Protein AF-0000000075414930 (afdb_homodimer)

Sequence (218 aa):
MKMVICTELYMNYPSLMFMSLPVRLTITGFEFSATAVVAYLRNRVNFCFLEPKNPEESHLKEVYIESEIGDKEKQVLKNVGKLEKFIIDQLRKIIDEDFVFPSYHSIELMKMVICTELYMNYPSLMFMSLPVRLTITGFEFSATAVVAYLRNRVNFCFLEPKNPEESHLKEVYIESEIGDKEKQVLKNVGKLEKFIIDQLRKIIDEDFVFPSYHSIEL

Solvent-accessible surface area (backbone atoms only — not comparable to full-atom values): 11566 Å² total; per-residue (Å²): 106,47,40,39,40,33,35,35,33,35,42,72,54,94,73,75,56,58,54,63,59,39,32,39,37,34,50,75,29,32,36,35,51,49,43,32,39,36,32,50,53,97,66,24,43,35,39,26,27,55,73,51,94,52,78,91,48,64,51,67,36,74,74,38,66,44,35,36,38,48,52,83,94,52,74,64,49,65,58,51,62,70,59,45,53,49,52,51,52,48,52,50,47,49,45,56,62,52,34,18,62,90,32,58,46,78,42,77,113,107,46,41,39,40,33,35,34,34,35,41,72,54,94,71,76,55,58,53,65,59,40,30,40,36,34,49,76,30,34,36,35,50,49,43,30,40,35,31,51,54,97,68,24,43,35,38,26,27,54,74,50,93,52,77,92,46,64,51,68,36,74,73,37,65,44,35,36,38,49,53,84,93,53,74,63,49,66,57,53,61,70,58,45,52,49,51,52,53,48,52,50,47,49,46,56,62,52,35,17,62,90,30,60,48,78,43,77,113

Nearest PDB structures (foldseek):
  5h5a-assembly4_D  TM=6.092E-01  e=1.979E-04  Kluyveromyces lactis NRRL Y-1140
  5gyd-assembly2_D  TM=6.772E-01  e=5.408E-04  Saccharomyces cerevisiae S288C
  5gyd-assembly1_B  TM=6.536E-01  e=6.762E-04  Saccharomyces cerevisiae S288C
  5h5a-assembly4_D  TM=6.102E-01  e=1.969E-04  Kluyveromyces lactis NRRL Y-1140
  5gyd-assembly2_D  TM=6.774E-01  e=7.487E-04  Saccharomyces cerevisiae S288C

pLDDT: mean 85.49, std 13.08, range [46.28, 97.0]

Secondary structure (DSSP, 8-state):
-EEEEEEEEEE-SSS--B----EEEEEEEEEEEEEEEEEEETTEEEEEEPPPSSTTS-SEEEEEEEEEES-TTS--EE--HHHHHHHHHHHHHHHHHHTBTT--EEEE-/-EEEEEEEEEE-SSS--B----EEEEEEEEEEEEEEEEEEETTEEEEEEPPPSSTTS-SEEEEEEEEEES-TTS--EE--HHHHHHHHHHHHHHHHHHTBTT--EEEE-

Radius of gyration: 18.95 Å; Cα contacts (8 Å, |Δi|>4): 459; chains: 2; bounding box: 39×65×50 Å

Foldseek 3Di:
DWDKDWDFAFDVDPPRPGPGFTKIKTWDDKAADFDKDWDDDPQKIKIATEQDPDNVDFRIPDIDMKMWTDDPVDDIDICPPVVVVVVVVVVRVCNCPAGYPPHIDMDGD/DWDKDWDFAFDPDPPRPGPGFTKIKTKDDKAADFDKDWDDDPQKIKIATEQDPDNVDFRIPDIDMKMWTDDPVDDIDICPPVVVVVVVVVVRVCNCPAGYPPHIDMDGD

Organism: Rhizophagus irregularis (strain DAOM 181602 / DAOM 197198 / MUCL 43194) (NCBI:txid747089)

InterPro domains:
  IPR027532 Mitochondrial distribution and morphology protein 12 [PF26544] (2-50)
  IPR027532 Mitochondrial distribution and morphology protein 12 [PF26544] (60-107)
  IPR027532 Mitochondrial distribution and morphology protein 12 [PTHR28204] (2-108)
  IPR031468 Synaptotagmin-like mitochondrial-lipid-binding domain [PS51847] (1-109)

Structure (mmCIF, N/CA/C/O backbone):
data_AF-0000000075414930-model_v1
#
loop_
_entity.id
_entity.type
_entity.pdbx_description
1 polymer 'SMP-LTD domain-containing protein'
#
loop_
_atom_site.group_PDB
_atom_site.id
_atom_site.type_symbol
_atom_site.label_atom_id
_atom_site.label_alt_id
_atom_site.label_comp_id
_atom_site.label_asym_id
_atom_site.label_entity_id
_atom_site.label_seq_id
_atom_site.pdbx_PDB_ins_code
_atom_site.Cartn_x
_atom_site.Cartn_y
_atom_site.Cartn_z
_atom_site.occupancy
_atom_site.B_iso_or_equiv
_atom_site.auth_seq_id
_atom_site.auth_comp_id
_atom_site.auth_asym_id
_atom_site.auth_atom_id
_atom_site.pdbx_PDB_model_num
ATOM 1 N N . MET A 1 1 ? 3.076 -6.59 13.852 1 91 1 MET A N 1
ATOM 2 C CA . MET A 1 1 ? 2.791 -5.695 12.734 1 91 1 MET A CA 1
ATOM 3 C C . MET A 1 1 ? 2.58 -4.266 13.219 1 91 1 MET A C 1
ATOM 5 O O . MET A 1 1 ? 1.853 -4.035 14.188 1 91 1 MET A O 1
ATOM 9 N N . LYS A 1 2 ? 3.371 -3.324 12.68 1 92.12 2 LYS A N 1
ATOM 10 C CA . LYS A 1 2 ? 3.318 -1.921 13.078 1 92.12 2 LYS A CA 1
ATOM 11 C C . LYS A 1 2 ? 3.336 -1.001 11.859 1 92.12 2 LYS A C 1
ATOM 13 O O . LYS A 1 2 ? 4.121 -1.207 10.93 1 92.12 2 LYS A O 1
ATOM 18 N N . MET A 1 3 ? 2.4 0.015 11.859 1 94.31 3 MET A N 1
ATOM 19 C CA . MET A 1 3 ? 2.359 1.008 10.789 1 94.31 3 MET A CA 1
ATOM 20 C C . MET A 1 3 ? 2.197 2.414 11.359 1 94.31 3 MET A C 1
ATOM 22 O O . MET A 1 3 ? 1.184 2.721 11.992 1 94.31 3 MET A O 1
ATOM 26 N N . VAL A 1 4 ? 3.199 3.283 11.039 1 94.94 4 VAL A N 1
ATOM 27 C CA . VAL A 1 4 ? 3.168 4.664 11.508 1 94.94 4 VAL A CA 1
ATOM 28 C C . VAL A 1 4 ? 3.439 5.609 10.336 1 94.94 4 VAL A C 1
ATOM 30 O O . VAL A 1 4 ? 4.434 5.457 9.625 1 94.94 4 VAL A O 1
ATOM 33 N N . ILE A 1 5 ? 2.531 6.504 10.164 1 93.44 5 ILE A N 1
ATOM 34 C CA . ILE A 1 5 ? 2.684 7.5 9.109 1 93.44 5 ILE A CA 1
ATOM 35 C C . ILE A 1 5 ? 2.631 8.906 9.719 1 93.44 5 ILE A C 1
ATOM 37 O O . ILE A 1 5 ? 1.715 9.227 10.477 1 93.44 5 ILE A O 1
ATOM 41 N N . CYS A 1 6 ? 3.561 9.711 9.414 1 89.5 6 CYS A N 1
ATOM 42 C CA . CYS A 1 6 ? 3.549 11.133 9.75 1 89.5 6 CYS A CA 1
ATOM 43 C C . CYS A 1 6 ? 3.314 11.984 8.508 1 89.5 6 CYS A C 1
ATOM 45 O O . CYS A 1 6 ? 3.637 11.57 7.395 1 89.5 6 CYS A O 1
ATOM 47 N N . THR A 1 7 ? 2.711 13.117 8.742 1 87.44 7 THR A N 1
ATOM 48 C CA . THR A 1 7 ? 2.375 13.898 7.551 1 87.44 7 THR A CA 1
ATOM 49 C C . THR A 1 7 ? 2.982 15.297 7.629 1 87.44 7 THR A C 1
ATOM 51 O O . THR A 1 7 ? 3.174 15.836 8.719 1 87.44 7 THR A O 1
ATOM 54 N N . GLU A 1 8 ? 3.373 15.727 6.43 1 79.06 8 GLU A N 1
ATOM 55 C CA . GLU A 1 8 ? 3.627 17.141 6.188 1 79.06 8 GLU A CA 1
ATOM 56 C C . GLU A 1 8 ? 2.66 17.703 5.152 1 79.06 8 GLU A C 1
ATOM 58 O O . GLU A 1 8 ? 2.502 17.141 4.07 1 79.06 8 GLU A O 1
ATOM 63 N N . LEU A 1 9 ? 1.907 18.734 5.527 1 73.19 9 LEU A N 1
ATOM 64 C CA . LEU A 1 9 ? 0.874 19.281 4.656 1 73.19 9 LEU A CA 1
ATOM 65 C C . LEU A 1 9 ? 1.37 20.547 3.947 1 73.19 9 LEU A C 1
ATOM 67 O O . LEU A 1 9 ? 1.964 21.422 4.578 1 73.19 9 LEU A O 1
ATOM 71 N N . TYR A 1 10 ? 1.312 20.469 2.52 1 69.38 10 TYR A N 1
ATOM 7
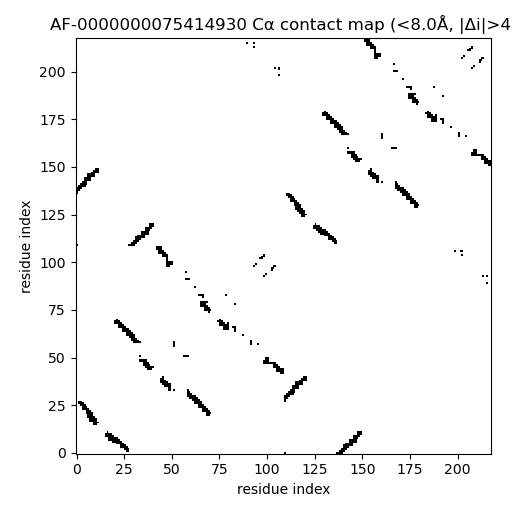2 C CA . TYR A 1 10 ? 1.642 21.641 1.718 1 69.38 10 TYR A CA 1
ATOM 73 C C . TYR A 1 10 ? 0.409 22.172 0.993 1 69.38 10 TYR A C 1
ATOM 75 O O . TYR A 1 10 ? -0.336 21.406 0.382 1 69.38 10 TYR A O 1
ATOM 83 N N . MET A 1 11 ? -0.111 23.359 1.287 1 60.22 11 MET A N 1
ATOM 84 C CA . MET A 1 11 ? -1.238 23.984 0.598 1 60.22 11 MET A CA 1
ATOM 85 C C . MET A 1 11 ? -0.773 25.156 -0.257 1 60.22 11 MET A C 1
ATOM 87 O O . MET A 1 11 ? 0.213 25.812 0.072 1 60.22 11 MET A O 1
ATOM 91 N N . ASN A 1 12 ? -0.98 25.141 -1.699 1 56.88 12 ASN A N 1
ATOM 92 C CA . ASN A 1 12 ? -0.657 26.281 -2.547 1 56.88 12 ASN A CA 1
ATOM 93 C C . ASN A 1 12 ? -1.523 27.5 -2.211 1 56.88 12 ASN A C 1
ATOM 95 O O . ASN A 1 12 ? -2.58 27.688 -2.811 1 56.88 12 ASN A O 1
ATOM 99 N N . TYR A 1 13 ? -2.135 27.812 -1.209 1 50.53 13 TYR A N 1
ATOM 100 C CA . TYR A 1 13 ? -2.625 29.188 -1.205 1 50.53 13 TYR A CA 1
ATOM 101 C C . TYR A 1 13 ? -1.525 30.156 -1.614 1 50.53 13 TYR A C 1
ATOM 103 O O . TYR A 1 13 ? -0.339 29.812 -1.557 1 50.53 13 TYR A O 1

• **Work request**
Search the data for "Saccharomyces" and list every line in which it occurs.

• **Response to the exercise**
  5gyd-assembly2_D  TM=6.772E-01  e=5.408E-04  Saccharomyces cerevisiae S288C
  5gyd-assembly1_B  TM=6.536E-01  e=6.762E-04  Saccharomyces cerevisiae S288C
  5gyd-assembly2_D  TM=6.774E-01  e=7.487E-04  Saccharomyces cerevisiae S288C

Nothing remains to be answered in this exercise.